[Activity] Starting with the line that holds "ATOM 70 N N" and stopping after the line that holds "ATOM 103 C CA", repeat the lines below word for word, without the pictures.

[Items listed in a dataset]
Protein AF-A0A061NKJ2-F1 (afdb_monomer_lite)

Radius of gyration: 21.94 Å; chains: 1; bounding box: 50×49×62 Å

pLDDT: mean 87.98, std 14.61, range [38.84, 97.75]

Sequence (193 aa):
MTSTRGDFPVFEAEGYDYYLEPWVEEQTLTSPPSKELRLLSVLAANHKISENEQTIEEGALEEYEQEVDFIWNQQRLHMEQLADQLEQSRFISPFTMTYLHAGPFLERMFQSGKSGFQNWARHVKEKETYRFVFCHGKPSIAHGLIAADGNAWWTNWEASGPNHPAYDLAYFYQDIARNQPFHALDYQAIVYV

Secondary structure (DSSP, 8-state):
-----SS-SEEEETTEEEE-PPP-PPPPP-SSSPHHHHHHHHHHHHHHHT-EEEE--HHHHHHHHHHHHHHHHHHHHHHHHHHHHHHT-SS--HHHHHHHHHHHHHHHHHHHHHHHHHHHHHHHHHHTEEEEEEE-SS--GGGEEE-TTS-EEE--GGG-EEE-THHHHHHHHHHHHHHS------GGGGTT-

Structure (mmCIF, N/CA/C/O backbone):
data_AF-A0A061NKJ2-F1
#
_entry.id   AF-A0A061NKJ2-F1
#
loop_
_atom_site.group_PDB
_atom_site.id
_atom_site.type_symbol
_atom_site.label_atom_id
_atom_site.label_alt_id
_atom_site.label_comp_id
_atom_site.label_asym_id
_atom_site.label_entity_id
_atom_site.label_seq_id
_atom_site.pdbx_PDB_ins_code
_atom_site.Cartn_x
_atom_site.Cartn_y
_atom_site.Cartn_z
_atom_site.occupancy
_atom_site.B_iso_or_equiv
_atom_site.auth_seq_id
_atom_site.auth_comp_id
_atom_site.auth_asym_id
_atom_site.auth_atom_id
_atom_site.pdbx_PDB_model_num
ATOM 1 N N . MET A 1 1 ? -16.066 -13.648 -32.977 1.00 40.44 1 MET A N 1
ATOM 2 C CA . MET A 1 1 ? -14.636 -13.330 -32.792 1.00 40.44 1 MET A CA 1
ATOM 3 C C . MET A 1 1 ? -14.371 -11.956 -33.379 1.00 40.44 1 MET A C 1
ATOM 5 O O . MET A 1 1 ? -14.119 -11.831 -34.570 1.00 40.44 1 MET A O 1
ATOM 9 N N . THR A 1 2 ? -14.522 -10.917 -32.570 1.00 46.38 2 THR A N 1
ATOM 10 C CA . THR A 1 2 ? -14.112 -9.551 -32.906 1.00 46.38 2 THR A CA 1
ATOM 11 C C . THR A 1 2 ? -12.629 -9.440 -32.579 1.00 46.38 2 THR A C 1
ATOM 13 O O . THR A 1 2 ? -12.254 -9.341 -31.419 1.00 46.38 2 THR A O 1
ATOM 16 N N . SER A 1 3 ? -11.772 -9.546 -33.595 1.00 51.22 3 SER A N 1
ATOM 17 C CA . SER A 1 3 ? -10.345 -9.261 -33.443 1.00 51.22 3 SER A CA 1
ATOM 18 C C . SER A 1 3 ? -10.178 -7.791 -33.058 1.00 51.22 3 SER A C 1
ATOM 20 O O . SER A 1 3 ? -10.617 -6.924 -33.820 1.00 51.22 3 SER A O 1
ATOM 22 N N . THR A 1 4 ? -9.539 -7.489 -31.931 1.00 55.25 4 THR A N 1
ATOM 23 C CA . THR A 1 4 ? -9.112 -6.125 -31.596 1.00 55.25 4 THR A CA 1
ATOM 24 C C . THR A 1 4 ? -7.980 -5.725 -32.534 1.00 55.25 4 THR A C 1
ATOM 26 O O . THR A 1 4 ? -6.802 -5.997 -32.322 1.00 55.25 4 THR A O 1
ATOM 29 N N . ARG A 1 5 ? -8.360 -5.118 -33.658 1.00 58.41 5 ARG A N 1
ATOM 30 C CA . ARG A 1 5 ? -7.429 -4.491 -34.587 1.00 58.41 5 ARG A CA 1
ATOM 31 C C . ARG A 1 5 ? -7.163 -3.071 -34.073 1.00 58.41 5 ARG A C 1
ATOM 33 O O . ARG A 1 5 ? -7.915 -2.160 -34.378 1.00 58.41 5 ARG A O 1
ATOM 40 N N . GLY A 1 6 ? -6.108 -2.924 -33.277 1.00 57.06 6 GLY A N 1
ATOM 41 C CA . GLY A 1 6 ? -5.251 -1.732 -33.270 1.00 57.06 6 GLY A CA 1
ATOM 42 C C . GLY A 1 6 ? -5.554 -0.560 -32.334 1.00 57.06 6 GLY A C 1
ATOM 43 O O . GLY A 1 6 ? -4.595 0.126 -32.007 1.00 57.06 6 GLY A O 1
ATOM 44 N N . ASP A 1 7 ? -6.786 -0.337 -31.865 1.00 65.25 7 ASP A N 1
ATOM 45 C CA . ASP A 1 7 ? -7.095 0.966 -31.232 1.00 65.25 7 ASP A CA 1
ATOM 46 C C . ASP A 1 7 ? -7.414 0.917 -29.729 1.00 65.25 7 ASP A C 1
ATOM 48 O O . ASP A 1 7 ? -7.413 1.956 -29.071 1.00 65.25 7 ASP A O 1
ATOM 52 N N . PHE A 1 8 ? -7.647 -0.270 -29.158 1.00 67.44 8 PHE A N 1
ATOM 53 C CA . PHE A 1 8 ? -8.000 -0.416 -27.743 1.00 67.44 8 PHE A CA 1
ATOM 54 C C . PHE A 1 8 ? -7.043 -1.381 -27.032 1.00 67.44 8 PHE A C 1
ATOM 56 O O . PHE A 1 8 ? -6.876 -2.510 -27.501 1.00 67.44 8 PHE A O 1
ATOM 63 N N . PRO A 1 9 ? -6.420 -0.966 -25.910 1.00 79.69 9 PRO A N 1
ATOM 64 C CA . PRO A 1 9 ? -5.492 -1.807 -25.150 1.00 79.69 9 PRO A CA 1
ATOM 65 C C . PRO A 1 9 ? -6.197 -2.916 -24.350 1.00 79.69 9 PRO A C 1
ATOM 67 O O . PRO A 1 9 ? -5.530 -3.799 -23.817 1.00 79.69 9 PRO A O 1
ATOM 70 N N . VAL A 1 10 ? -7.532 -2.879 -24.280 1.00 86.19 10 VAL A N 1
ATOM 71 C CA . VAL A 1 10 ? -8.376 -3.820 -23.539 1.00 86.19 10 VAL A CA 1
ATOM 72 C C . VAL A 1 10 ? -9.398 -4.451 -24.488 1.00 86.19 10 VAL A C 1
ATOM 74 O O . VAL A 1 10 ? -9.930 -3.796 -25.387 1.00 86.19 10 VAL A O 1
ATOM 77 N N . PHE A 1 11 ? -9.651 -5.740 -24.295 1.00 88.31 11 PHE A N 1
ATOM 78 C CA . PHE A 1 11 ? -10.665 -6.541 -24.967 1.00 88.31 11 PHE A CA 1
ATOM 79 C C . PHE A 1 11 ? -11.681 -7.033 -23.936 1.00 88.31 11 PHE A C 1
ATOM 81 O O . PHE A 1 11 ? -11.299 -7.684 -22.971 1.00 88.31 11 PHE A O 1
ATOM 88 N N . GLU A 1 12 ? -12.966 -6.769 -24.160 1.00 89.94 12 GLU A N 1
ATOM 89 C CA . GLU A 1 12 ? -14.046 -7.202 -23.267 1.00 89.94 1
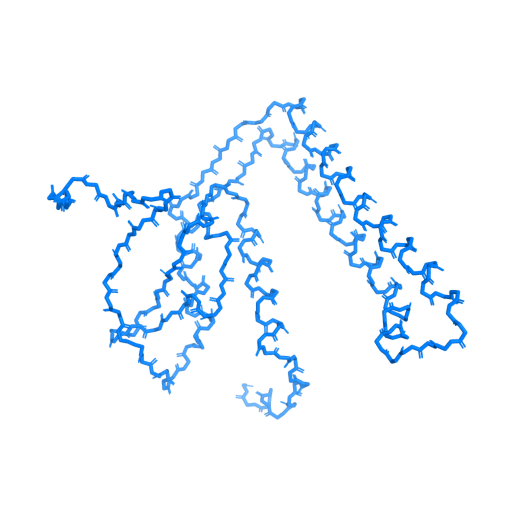2 GLU A CA 1
ATOM 90 C C . GLU A 1 12 ? -14.762 -8.428 -23.850 1.00 89.94 12 GLU A C 1
ATOM 92 O O . GLU A 1 12 ? -15.211 -8.416 -25.004 1.00 89.94 12 GLU A O 1
ATOM 97 N N . ALA A 1 13 ? -14.902 -9.492 -23.061 1.00 90.75 13 ALA A N 1
ATOM 98 C CA . ALA A 1 13 ? -15.690 -10.663 -23.435 1.00 90.75 13 ALA A CA 1
ATOM 99 C C . ALA A 1 13 ? -16.311 -11.339 -22.212 1.00 90.75 13 ALA A C 1
ATOM 101 O O . ALA A 1 13 ? -15.665 -11.510 -21.186 1.00 90.75 13 ALA A O 1
ATOM 102 N N . GLU A 1 14 ? -17.578 -11.747 -22.337 1.00 91.50 14 GLU A N 1
ATOM 103 C CA . GLU A 1 14 ? -18.300 -12.521 -21.311 1.00 91.50 14 GLU A CA 1
ATOM 104 C C . GLU A 1 14 ? -18.320 -11.868 -19.910 1.00 91.50 14 GLU A C 1
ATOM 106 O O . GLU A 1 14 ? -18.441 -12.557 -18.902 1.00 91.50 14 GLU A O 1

[Output for this task]
ATOM 70 N N . VAL A 1 10 ? -7.532 -2.879 -24.280 1.00 86.19 10 VAL A N 1
ATOM 71 C CA . VAL A 1 10 ? -8.376 -3.820 -23.539 1.00 86.19 10 VAL A CA 1
ATOM 72 C C . VAL A 1 10 ? -9.398 -4.451 -24.488 1.00 86.19 10 VAL A C 1
ATOM 74 O O . VAL A 1 10 ? -9.930 -3.796 -25.387 1.00 86.19 10 VAL A O 1
ATOM 77 N N . PHE A 1 11 ? -9.651 -5.740 -24.295 1.00 88.31 11 PHE A N 1
ATOM 78 C CA . PHE A 1 11 ? -10.665 -6.541 -24.967 1.00 88.31 11 PHE A CA 1
ATOM 79 C C . PHE A 1 11 ? -11.681 -7.033 -23.936 1.00 88.31 11 PHE A C 1
ATOM 81 O O . PHE A 1 11 ? -11.299 -7.684 -22.971 1.00 88.31 11 PHE A O 1
ATOM 88 N N . GLU A 1 12 ? -12.966 -6.769 -24.160 1.00 89.94 12 GLU A N 1
ATOM 89 C CA . GLU A 1 12 ? -14.046 -7.202 -23.267 1.00 89.94 1
2 GLU A CA 1
ATOM 90 C C . GLU A 1 12 ? -14.762 -8.428 -23.850 1.00 89.94 12 GLU A C 1
ATOM 92 O O . GLU A 1 12 ? -15.211 -8.416 -25.004 1.00 89.94 12 GLU A O 1
ATOM 97 N N . ALA A 1 13 ? -14.902 -9.492 -23.061 1.00 90.75 13 ALA A N 1
ATOM 98 C CA . ALA A 1 13 ? -15.690 -10.663 -23.435 1.00 90.75 13 ALA A CA 1
ATOM 99 C C . ALA A 1 13 ? -16.311 -11.339 -22.212 1.00 90.75 13 ALA A C 1
ATOM 101 O O . ALA A 1 13 ? -15.665 -11.510 -21.186 1.00 90.75 13 ALA A O 1
ATOM 102 N N . GLU A 1 14 ? -17.578 -11.747 -22.337 1.00 91.50 14 GLU A N 1
ATOM 103 C CA . GLU A 1 14 ? -18.300 -12.521 -21.311 1.00 91.50 14 GLU A CA 1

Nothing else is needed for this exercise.